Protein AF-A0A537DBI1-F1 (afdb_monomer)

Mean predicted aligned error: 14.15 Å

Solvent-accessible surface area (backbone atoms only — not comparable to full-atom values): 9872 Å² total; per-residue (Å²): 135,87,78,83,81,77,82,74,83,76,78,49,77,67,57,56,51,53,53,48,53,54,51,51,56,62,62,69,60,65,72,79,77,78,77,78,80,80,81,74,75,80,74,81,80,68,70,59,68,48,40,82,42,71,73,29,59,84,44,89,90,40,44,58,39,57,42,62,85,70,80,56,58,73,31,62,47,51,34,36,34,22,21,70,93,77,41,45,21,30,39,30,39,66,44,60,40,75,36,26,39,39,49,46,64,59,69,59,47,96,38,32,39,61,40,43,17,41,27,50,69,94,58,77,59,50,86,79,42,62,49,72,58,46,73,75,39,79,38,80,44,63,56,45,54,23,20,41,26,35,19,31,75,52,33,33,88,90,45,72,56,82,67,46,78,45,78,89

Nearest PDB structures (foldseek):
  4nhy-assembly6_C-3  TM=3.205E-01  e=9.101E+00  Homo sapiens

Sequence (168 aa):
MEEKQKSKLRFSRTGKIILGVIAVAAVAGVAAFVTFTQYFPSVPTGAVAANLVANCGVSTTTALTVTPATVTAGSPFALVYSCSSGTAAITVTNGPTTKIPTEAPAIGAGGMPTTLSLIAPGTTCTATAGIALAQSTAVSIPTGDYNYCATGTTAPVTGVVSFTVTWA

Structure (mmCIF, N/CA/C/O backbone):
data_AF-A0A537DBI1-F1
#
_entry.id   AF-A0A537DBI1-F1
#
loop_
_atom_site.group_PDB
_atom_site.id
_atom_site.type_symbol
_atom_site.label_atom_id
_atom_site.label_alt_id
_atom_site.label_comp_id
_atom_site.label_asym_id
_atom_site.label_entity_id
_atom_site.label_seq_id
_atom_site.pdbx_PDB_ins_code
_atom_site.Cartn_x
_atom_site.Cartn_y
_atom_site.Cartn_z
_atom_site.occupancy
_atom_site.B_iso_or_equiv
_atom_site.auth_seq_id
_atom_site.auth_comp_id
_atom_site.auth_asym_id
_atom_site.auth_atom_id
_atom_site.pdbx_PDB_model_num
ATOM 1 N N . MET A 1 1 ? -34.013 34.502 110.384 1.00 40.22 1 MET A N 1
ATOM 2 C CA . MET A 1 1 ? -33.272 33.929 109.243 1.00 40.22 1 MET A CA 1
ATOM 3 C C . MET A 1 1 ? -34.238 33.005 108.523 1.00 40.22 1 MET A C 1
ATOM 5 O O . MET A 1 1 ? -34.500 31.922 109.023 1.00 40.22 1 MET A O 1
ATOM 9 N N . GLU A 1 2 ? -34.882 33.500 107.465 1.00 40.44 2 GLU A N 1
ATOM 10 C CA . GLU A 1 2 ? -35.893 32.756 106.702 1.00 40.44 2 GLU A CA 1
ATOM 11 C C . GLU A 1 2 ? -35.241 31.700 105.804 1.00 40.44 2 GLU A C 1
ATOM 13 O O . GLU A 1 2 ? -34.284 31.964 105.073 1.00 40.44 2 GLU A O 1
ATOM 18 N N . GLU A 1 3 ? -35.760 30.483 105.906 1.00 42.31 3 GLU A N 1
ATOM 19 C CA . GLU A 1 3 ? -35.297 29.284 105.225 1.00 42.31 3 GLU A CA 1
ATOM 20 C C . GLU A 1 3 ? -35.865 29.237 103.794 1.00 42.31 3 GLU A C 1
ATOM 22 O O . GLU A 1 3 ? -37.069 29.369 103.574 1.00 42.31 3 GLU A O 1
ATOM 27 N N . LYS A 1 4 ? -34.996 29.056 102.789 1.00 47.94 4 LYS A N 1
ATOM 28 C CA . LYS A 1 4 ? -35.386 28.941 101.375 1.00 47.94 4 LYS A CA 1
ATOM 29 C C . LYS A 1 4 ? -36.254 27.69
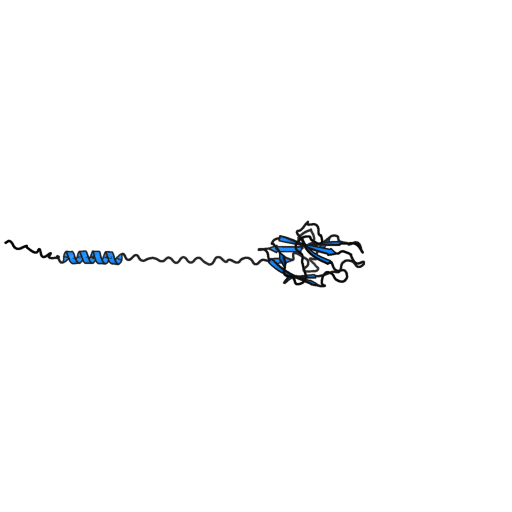8 101.147 1.00 47.94 4 LYS A C 1
ATOM 31 O O . LYS A 1 4 ? -35.760 26.570 101.159 1.00 47.94 4 LYS A O 1
ATOM 36 N N . GLN A 1 5 ? -37.520 27.913 100.808 1.00 44.69 5 GLN A N 1
ATOM 37 C CA . GLN A 1 5 ? -38.442 26.878 100.349 1.00 44.69 5 GLN A CA 1
ATOM 38 C C . GLN A 1 5 ? -37.959 26.275 99.011 1.00 44.69 5 GLN A C 1
ATOM 40 O O . GLN A 1 5 ? -38.148 26.841 97.934 1.00 44.69 5 GLN A O 1
ATOM 45 N N . LYS A 1 6 ? -37.323 25.097 99.060 1.00 45.94 6 LYS A N 1
ATOM 46 C CA . LYS A 1 6 ? -37.042 24.272 97.871 1.00 45.94 6 LYS A CA 1
ATOM 47 C C . LYS A 1 6 ? -38.367 23.770 97.288 1.00 45.94 6 LYS A C 1
ATOM 49 O 
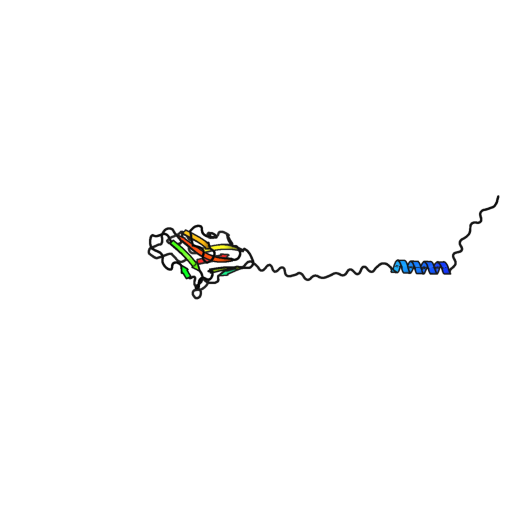O . LYS A 1 6 ? -38.960 22.819 97.796 1.00 45.94 6 LYS A O 1
ATOM 54 N N . SER A 1 7 ? -38.811 24.394 96.199 1.00 45.59 7 SER A N 1
ATOM 55 C CA . SER A 1 7 ? -39.937 23.923 95.391 1.00 45.59 7 SER A CA 1
ATOM 56 C C . SER A 1 7 ? -39.621 22.535 94.817 1.00 45.59 7 SER A C 1
ATOM 58 O O . SER A 1 7 ? -38.822 22.384 93.892 1.00 45.59 7 SER A O 1
ATOM 60 N N . LYS A 1 8 ? -40.213 21.486 95.403 1.00 48.69 8 LYS A N 1
ATOM 61 C CA . LYS A 1 8 ? -40.223 20.141 94.816 1.00 48.69 8 LYS A CA 1
ATOM 62 C C . LYS A 1 8 ? -41.160 20.176 93.614 1.00 48.69 8 LYS A C 1
ATOM 64 O O . LYS A 1 8 ? -42.376 20.115 93.783 1.00 48.69 8 LYS A O 1
ATOM 69 N N . LEU A 1 9 ? -40.591 20.243 92.412 1.00 50.56 9 LEU A N 1
ATOM 70 C CA . LEU A 1 9 ? -41.317 20.091 91.155 1.00 50.56 9 LEU A CA 1
ATOM 71 C C . LEU A 1 9 ? -41.961 18.689 91.121 1.00 50.56 9 LEU A C 1
ATOM 73 O O . LEU A 1 9 ? -41.333 17.693 90.756 1.00 50.56 9 LEU A O 1
ATOM 77 N N . ARG A 1 10 ? -43.211 18.579 91.584 1.00 54.94 10 ARG A N 1
ATOM 78 C CA . ARG A 1 10 ? -44.000 17.346 91.501 1.00 54.94 10 ARG A CA 1
ATOM 79 C C . ARG A 1 10 ? -44.449 17.178 90.059 1.00 54.94 10 ARG A C 1
ATOM 81 O O . ARG A 1 10 ? -45.465 17.720 89.639 1.00 54.94 10 ARG A O 1
ATOM 88 N N . PHE A 1 11 ? -43.666 16.429 89.297 1.00 52.59 11 PHE A N 1
ATOM 89 C CA . PHE A 1 11 ? -44.001 16.106 87.920 1.00 52.59 11 PHE A CA 1
ATOM 90 C C . PHE A 1 11 ? -45.218 15.169 87.903 1.00 52.59 11 PHE A C 1
ATOM 92 O O . PHE A 1 11 ? -45.123 13.995 88.275 1.00 52.59 11 PHE A O 1
ATOM 99 N N . SER A 1 12 ? -46.376 15.718 87.529 1.00 62.16 12 SER A N 1
ATOM 100 C CA . SER A 1 12 ? -47.632 14.982 87.369 1.00 62.16 12 SER A CA 1
ATOM 101 C C . SER A 1 12 ? -47.460 13.820 86.382 1.00 62.16 12 SER A C 1
ATOM 103 O O . SER A 1 12 ? -46.710 
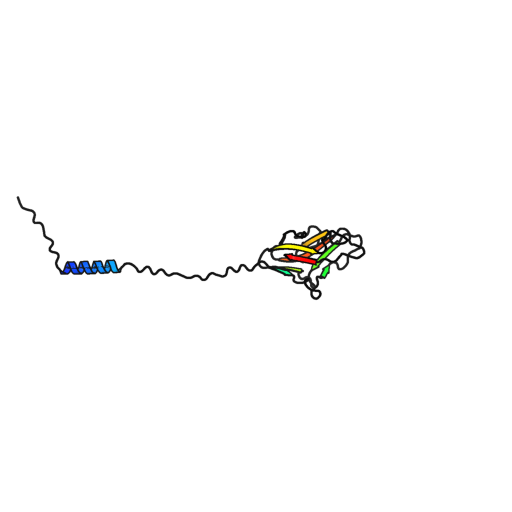13.928 85.407 1.00 62.16 12 SER A O 1
ATOM 105 N N . ARG A 1 13 ? -48.172 12.706 86.620 1.00 58.31 13 ARG A N 1
ATOM 106 C CA . ARG A 1 13 ? -48.187 11.505 85.756 1.00 58.31 13 ARG A CA 1
ATOM 107 C C . ARG A 1 13 ? -48.408 11.863 84.281 1.00 58.31 13 ARG A C 1
ATOM 109 O O . ARG A 1 13 ? -47.772 11.270 83.418 1.00 58.31 13 ARG A O 1
ATOM 116 N N . THR A 1 14 ? -49.222 12.880 84.009 1.00 57.91 14 THR A N 1
ATOM 117 C CA . THR A 1 14 ? -49.535 13.376 82.662 1.00 57.91 14 THR A CA 1
ATOM 118 C C . THR A 1 14 ? -48.321 13.991 81.959 1.00 57.91 14 THR A C 1
ATOM 120 O O . THR A 1 14 ? -48.116 13.759 80.772 1.00 57.91 14 THR A O 1
ATOM 123 N N . GLY A 1 15 ? -47.453 14.700 82.690 1.00 59.69 15 GLY A N 1
ATOM 124 C CA . GLY A 1 15 ? -46.234 15.289 82.128 1.00 59.69 15 GLY A CA 1
ATOM 125 C C . GLY A 1 15 ? -45.225 14.233 81.675 1.00 59.69 15 GLY A C 1
ATOM 126 O O . GLY A 1 15 ? -44.563 14.414 80.658 1.00 59.69 15 GLY A O 1
ATOM 127 N N . LYS A 1 16 ? -45.129 13.100 82.391 1.00 59.03 16 LYS A N 1
ATOM 128 C CA . LYS A 1 16 ? -44.229 11.989 82.016 1.00 59.03 16 LYS A CA 1
ATOM 129 C C . LYS A 1 16 ? -44.681 11.296 80.732 1.00 59.03 16 LYS A C 1
ATOM 131 O O . LYS A 1 16 ? -43.842 10.891 79.938 1.00 59.03 16 LYS A O 1
ATOM 136 N N . ILE A 1 17 ? -45.995 11.188 80.529 1.00 63.44 17 ILE A N 1
ATOM 137 C CA . ILE A 1 17 ? -46.579 10.579 79.328 1.00 63.44 17 ILE A CA 1
ATOM 138 C C . ILE A 1 17 ? -46.339 11.480 78.115 1.00 63.44 17 ILE A C 1
ATOM 140 O O . ILE A 1 17 ? -45.879 10.996 77.089 1.00 63.44 17 ILE A O 1
ATOM 144 N N . ILE A 1 18 ? -46.557 12.792 78.247 1.00 61.38 18 ILE A N 1
ATOM 145 C CA . ILE A 1 18 ? -46.322 13.753 77.157 1.00 61.38 18 ILE A CA 1
ATOM 146 C C . ILE A 1 18 ? -44.839 13.787 76.765 1.00 61.38 18 ILE A C 1
ATOM 148 O O . ILE A 1 18 ? -44.520 13.719 75.580 1.00 61.38 18 ILE A O 1
ATOM 152 N N . LEU A 1 19 ? -43.924 13.810 77.742 1.00 61.69 19 LEU A N 1
ATOM 153 C CA . LEU A 1 19 ? -42.485 13.752 77.464 1.00 61.69 19 LEU A CA 1
ATOM 154 C C . LEU A 1 19 ? -42.087 12.425 76.791 1.00 61.69 19 LEU A C 1
ATOM 156 O O . LEU A 1 19 ? -41.243 12.418 75.901 1.00 61.69 19 LEU A O 1
ATOM 160 N N . GLY A 1 20 ? -42.728 11.318 77.181 1.00 58.53 20 GLY A N 1
ATOM 161 C CA . GLY A 1 20 ? -42.546 10.007 76.557 1.00 58.53 20 GLY A CA 1
ATOM 162 C C . GLY A 1 20 ? -43.025 9.964 75.105 1.00 58.53 20 GLY A C 1
ATOM 163 O O . GLY A 1 20 ? -42.312 9.452 74.251 1.00 58.53 20 GLY A O 1
ATOM 164 N N . VAL A 1 21 ? -44.182 10.553 74.792 1.00 60.75 21 VAL A N 1
ATOM 165 C CA . VAL A 1 21 ? -44.708 10.615 73.415 1.00 60.75 21 VAL A CA 1
ATOM 166 C C . VAL A 1 21 ? -43.841 11.514 72.528 1.00 60.75 21 VAL A C 1
ATOM 168 O O . VAL A 1 21 ? -43.552 11.144 71.393 1.00 60.75 21 VAL A O 1
ATOM 171 N N . ILE A 1 22 ? -43.355 12.647 73.048 1.00 58.44 22 ILE A N 1
ATOM 172 C CA . ILE A 1 22 ? -42.428 13.532 72.321 1.00 58.44 22 ILE A CA 1
ATOM 173 C C . ILE A 1 22 ? -41.079 12.836 72.089 1.00 58.44 22 ILE A C 1
ATOM 175 O O . ILE A 1 22 ? -40.522 12.943 70.999 1.00 58.44 22 ILE A O 1
ATOM 179 N N . ALA A 1 23 ? -40.577 12.071 73.063 1.00 57.38 23 ALA A N 1
ATOM 180 C CA . ALA A 1 23 ? -39.359 11.281 72.892 1.00 57.38 23 ALA A CA 1
ATOM 181 C C . ALA A 1 23 ? -39.535 10.166 71.845 1.00 57.38 23 ALA A C 1
ATOM 183 O O . ALA A 1 23 ? -38.648 9.961 71.023 1.00 57.38 23 ALA A O 1
ATOM 184 N N . VAL A 1 24 ? -40.689 9.490 71.806 1.00 56.94 24 VAL A N 1
ATOM 185 C CA . VAL A 1 24 ? -40.977 8.465 70.785 1.00 56.94 24 VAL A CA 1
ATOM 186 C C . VAL A 1 24 ? -41.130 9.090 69.394 1.00 56.94 24 VAL A C 1
ATOM 188 O O . VAL A 1 24 ? -40.616 8.537 68.426 1.00 56.94 24 VAL A O 1
ATOM 191 N N . ALA A 1 25 ? -41.744 10.271 69.282 1.00 54.72 25 ALA A N 1
ATOM 192 C CA . ALA A 1 25 ? -41.844 11.000 68.016 1.00 54.72 25 ALA A CA 1
ATOM 193 C C . ALA A 1 25 ? -40.482 11.529 67.521 1.00 54.72 25 ALA A C 1
ATOM 195 O O . ALA A 1 25 ? -40.209 11.483 66.324 1.00 54.72 25 ALA A O 1
ATOM 196 N N . ALA A 1 26 ? -39.600 11.968 68.427 1.00 52.34 26 ALA A N 1
ATOM 197 C CA . ALA A 1 26 ? -38.246 12.412 68.088 1.00 52.34 26 ALA A CA 1
ATOM 198 C C . ALA A 1 26 ? -37.32
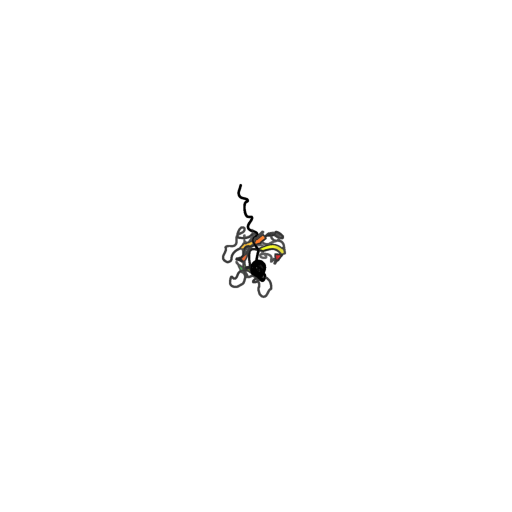2 11.251 67.670 1.00 52.34 26 ALA A C 1
ATOM 200 O O . ALA A 1 26 ? -36.429 11.449 66.850 1.00 52.34 26 ALA A O 1
ATOM 201 N N . VAL A 1 27 ? -37.552 10.036 68.184 1.00 53.19 27 VAL A N 1
ATOM 202 C CA . VAL A 1 27 ? -36.792 8.828 67.805 1.00 53.19 27 VAL A CA 1
ATOM 203 C C . VAL A 1 27 ? -37.372 8.152 66.552 1.00 53.19 27 VAL A C 1
ATOM 205 O O . VAL A 1 27 ? -36.626 7.557 65.781 1.00 53.19 27 VAL A O 1
ATOM 208 N N . ALA A 1 28 ? -38.673 8.300 66.275 1.00 50.31 28 ALA A N 1
ATOM 209 C CA . ALA A 1 28 ? -39.293 7.827 65.031 1.00 50.31 28 ALA A CA 1
ATOM 210 C C . ALA A 1 28 ? -38.934 8.685 63.798 1.00 50.31 28 ALA A C 1
ATOM 212 O O . ALA A 1 28 ? -39.190 8.279 62.668 1.00 50.31 28 ALA A O 1
ATOM 213 N N . GLY A 1 29 ? -38.320 9.855 64.009 1.00 47.69 29 GLY A N 1
ATOM 214 C CA . GLY A 1 29 ? -37.801 10.743 62.968 1.00 47.69 29 GLY A CA 1
ATOM 215 C C . GLY A 1 29 ? -36.384 10.413 62.495 1.00 47.69 29 GLY A C 1
ATOM 216 O O . GLY A 1 29 ? -35.744 11.269 61.886 1.00 47.69 29 GLY A O 1
ATOM 217 N N . VAL A 1 30 ? -35.858 9.209 62.764 1.00 52.47 30 VAL A N 1
ATOM 218 C CA . VAL A 1 30 ? -34.659 8.735 62.060 1.00 52.47 30 VAL A CA 1
ATOM 219 C C . VAL A 1 30 ? -35.086 8.434 60.633 1.00 52.47 30 VAL A C 1
ATOM 221 O O . VAL A 1 30 ? -35.598 7.359 60.325 1.00 52.47 30 VAL A O 1
ATOM 224 N N . ALA A 1 31 ? -34.934 9.460 59.797 1.00 52.38 31 ALA A N 1
ATOM 225 C CA . ALA A 1 31 ? -35.117 9.433 58.364 1.00 52.38 31 ALA A CA 1
ATOM 226 C C . ALA A 1 31 ? -34.619 8.096 57.815 1.00 52.38 31 ALA A C 1
ATOM 228 O O . ALA A 1 31 ? -33.427 7.790 57.869 1.00 52.38 31 ALA A O 1
ATOM 229 N N . ALA A 1 32 ? -35.550 7.293 57.303 1.00 52.38 32 ALA A N 1
ATOM 230 C CA . ALA A 1 32 ? -35.212 6.225 56.393 1.00 52.38 32 ALA A CA 1
ATOM 231 C C . ALA A 1 32 ? -34.491 6.895 55.220 1.00 52.38 32 ALA A C 1
ATOM 233 O O . ALA A 1 32 ? -35.120 7.487 54.344 1.00 52.38 32 ALA A O 1
ATOM 234 N N . PHE A 1 33 ? -33.159 6.888 55.250 1.00 53.53 33 PHE A N 1
ATOM 235 C CA . PHE A 1 33 ? -32.352 7.231 54.096 1.00 53.53 33 PHE A CA 1
ATOM 236 C C . PHE A 1 33 ? -32.674 6.170 53.052 1.00 53.53 33 PHE A C 1
ATOM 238 O O . PHE A 1 33 ? -32.144 5.062 53.088 1.00 53.53 33 PHE A O 1
ATOM 245 N N . VAL A 1 34 ? -33.615 6.479 52.162 1.00 61.16 34 VAL A N 1
ATOM 246 C CA . VAL A 1 34 ? -33.877 5.643 51.000 1.00 61.16 34 VAL A CA 1
ATOM 247 C C . VAL A 1 34 ? -32.665 5.815 50.099 1.00 61.16 34 VAL A C 1
ATOM 249 O O . VAL A 1 34 ? -32.556 6.779 49.343 1.00 61.16 34 VAL A O 1
ATOM 252 N N . THR A 1 35 ? -31.695 4.916 50.227 1.00 56.78 35 THR A N 1
ATOM 253 C CA . THR A 1 35 ? -30.607 4.811 49.263 1.00 56.78 35 THR A CA 1
ATOM 254 C C . THR A 1 35 ? -31.204 4.260 47.979 1.00 56.78 35 THR A C 1
ATOM 256 O O . THR A 1 35 ? -31.365 3.052 47.821 1.00 56.78 35 THR A O 1
ATOM 259 N N . PHE A 1 36 ? -31.581 5.149 47.066 1.00 59.03 36 PHE A N 1
ATOM 260 C CA . PHE A 1 36 ? -31.900 4.761 45.701 1.00 59.03 36 PHE A CA 1
ATOM 261 C C . PHE A 1 36 ? -30.597 4.404 44.988 1.00 59.03 36 PHE A C 1
ATOM 263 O O . PHE A 1 36 ? -29.820 5.273 44.591 1.00 59.03 36 PHE A O 1
ATOM 270 N N . THR A 1 37 ? -30.338 3.107 44.842 1.00 68.56 37 THR A N 1
ATOM 271 C CA . THR A 1 37 ? -29.281 2.614 43.963 1.00 68.56 37 THR A CA 1
ATOM 272 C C . THR A 1 37 ? -29.796 2.676 42.532 1.00 68.56 37 THR A C 1
ATOM 274 O O . THR A 1 37 ? -30.591 1.847 42.098 1.00 68.56 37 THR A O 1
ATOM 277 N N . GLN A 1 38 ? -29.359 3.692 41.800 1.00 63.66 38 GLN A N 1
ATOM 278 C CA . GLN A 1 38 ? -29.604 3.795 40.369 1.00 63.66 38 GLN A CA 1
ATOM 279 C C . GLN A 1 38 ? -28.611 2.890 39.635 1.00 63.66 38 GLN A C 1
ATOM 281 O O . GLN A 1 38 ? -27.402 3.119 39.647 1.00 63.66 38 GLN A O 1
ATOM 286 N N . TYR A 1 39 ? -29.138 1.819 39.046 1.00 66.94 39 TYR A N 1
ATOM 287 C CA . TYR A 1 39 ? -28.391 0.938 38.161 1.00 66.94 39 TYR A CA 1
ATOM 288 C C . TYR A 1 39 ? -28.331 1.588 36.782 1.00 66.94 39 TYR A C 1
ATOM 290 O O . TYR A 1 39 ? -29.316 1.599 36.044 1.00 66.94 39 TYR A O 1
ATOM 298 N N . PHE A 1 40 ? -27.174 2.145 36.442 1.00 65.31 40 PHE A N 1
ATOM 299 C CA . PHE A 1 40 ? -26.875 2.501 35.065 1.00 65.31 40 PHE A CA 1
ATOM 300 C C . PHE A 1 40 ? -26.361 1.232 34.382 1.00 65.31 40 PHE A C 1
ATOM 302 O O . PHE A 1 40 ? -25.300 0.740 34.780 1.00 65.31 40 PHE A O 1
ATOM 309 N N . PRO A 1 41 ? -27.084 0.660 33.400 1.00 62.16 41 PRO A N 1
ATOM 310 C CA . PRO A 1 41 ? -26.510 -0.411 32.604 1.00 62.16 41 PRO A CA 1
ATOM 311 C C . PRO A 1 41 ? -25.216 0.113 31.985 1.00 62.16 41 PRO A C 1
ATOM 313 O O . PRO A 1 41 ? -25.152 1.264 31.545 1.00 62.16 41 PRO A O 1
ATOM 316 N N . SER A 1 42 ? -24.175 -0.717 31.968 1.00 66.88 42 SER A N 1
ATOM 317 C CA . SER A 1 42 ? -22.957 -0.381 31.241 1.00 66.88 42 SER A CA 1
ATOM 318 C C . SER A 1 42 ? -23.345 -0.087 29.797 1.00 66.88 42 SER A C 1
ATOM 320 O O . SER A 1 42 ? -23.814 -0.985 29.093 1.00 66.88 42 SER A O 1
ATOM 322 N N . VAL A 1 43 ? -23.173 1.164 29.366 1.00 65.44 43 VAL A N 1
ATOM 323 C CA . VAL A 1 43 ? -23.226 1.502 27.945 1.00 65.44 43 VAL A CA 1
ATOM 324 C C . VAL A 1 43 ? -22.144 0.650 27.295 1.00 65.44 43 VAL A C 1
ATOM 326 O O . VAL A 1 43 ? -20.997 0.729 27.743 1.00 65.44 43 VAL A O 1
ATOM 329 N N . PRO A 1 44 ? -22.463 -0.190 26.296 1.00 60.38 44 PRO A N 1
ATOM 330 C CA . PRO A 1 44 ? -21.436 -0.917 25.583 1.00 60.38 44 PRO A CA 1
ATOM 331 C C . PRO A 1 44 ? -20.486 0.113 24.974 1.00 60.38 44 PRO A C 1
ATOM 333 O O . PRO A 1 44 ? -20.791 0.731 23.957 1.00 60.38 44 PRO A O 1
ATOM 336 N N . THR A 1 45 ? -19.310 0.298 25.568 1.00 59.66 45 THR A N 1
ATOM 337 C CA . THR A 1 45 ? -18.164 0.870 24.865 1.00 59.66 45 THR A CA 1
ATOM 338 C C . THR A 1 45 ? -17.609 -0.234 23.981 1.00 59.66 45 THR A C 1
ATOM 340 O O . THR A 1 45 ? -16.480 -0.691 24.147 1.00 59.66 45 THR A O 1
ATOM 343 N N . GLY A 1 46 ? -18.438 -0.718 23.056 1.00 57.91 46 GLY A N 1
ATOM 344 C CA . GLY A 1 46 ? -17.944 -1.403 21.883 1.00 57.91 46 GLY A CA 1
ATOM 345 C C . GLY A 1 46 ? -17.261 -0.336 21.053 1.00 57.91 46 GLY A C 1
ATOM 346 O O . GLY A 1 46 ? -17.867 0.195 20.129 1.00 57.91 46 GLY A O 1
ATOM 347 N N . ALA A 1 47 ? -16.038 0.049 21.430 1.00 60.94 47 ALA A N 1
ATOM 348 C CA . ALA A 1 47 ? -15.154 0.710 20.493 1.00 60.94 47 ALA A CA 1
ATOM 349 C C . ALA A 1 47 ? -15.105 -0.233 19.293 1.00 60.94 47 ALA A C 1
■ ■ ■ ■ ■ ■ ■
# [TASK BRIEF]
Nothing should be returned except the lines from the first line of the data above through the line with "ATOM 11 C C", each one exact.

# [ANSWER FOR THE TASK]
Protein AF-A0A537DBI1-F1 (afdb_monomer)

Mean predicted aligned error: 14.15 Å

Solvent-accessible surface area (backbone atoms only — not comparable to full-atom values): 9872 Å² total; per-residue (Å²): 135,87,78,83,81,77,82,74,83,76,78,49,77,67,57,56,51,53,53,48,53,54,51,51,56,62,62,69,60,65,72,79,77,78,77,78,80,80,81,74,75,80,74,81,80,68,70,59,68,48,40,82,42,71,73,29,59,84,44,89,90,40,44,58,39,57,42,62,85,70,80,56,58,73,31,62,47,51,34,36,34,22,21,70,93,77,41,45,21,30,39,30,39,66,44,60,40,75,36,26,39,39,49,46,64,59,69,59,47,96,38,32,39,61,40,43,17,41,27,50,69,94,58,77,59,50,86,79,42,62,49,72,58,46,73,75,39,79,38,80,44,63,56,45,54,23,20,41,26,35,19,31,75,52,33,33,88,90,45,72,56,82,67,46,78,45,78,89

Nearest PDB structures (foldseek):
  4nhy-assembly6_C-3  TM=3.205E-01  e=9.101E+00  Homo sapiens

Sequence (168 aa):
MEEKQKSKLRFSRTGKIILGVIAVAAVAGVAAFVTFTQYFPSVPTGAVAANLVANCGVSTTTALTVTPATVTAGSPFALVYSCSSGTAAITVTNGPTTKIPTEAPAIGAGGMPTTLSLIAPGTTCTATAGIALAQSTAVSIPTGDYNYCATGTTAPVTGVVSFTVTWA

Structure (mmCIF, N/CA/C/O backbone):
data_AF-A0A537DBI1-F1
#
_entry.id   AF-A0A537DBI1-F1
#
loop_
_atom_site.group_PDB
_atom_site.id
_atom_site.type_symbol
_atom_site.label_atom_id
_atom_site.label_alt_id
_atom_site.label_comp_id
_atom_site.label_asym_id
_atom_site.label_entity_id
_atom_site.label_seq_id
_atom_site.pdbx_PDB_ins_code
_atom_site.Cartn_x
_atom_site.Cartn_y
_atom_site.Cartn_z
_atom_site.occupancy
_atom_site.B_iso_or_equiv
_atom_site.auth_seq_id
_atom_site.auth_comp_id
_atom_site.auth_asym_id
_atom_site.auth_atom_id
_atom_site.pdbx_PDB_model_num
ATOM 1 N N . MET A 1 1 ? -34.013 34.502 110.384 1.00 40.22 1 MET A N 1
ATOM 2 C CA . MET A 1 1 ? -33.272 33.929 109.243 1.00 40.22 1 MET A CA 1
ATOM 3 C C . MET A 1 1 ? -34.238 33.005 108.523 1.00 40.22 1 MET A C 1
ATOM 5 O O . MET A 1 1 ? -34.500 31.922 109.023 1.00 40.22 1 MET A O 1
ATOM 9 N N . GLU A 1 2 ? -34.882 33.500 107.465 1.00 40.44 2 GLU A N 1
ATOM 10 C CA . GLU A 1 2 ? -35.893 32.756 106.702 1.00 40.44 2 GLU A CA 1
ATOM 11 C C . GLU A 1 2 ? -35.241 31.700 105.804 1.00 40.44 2 GLU A C 1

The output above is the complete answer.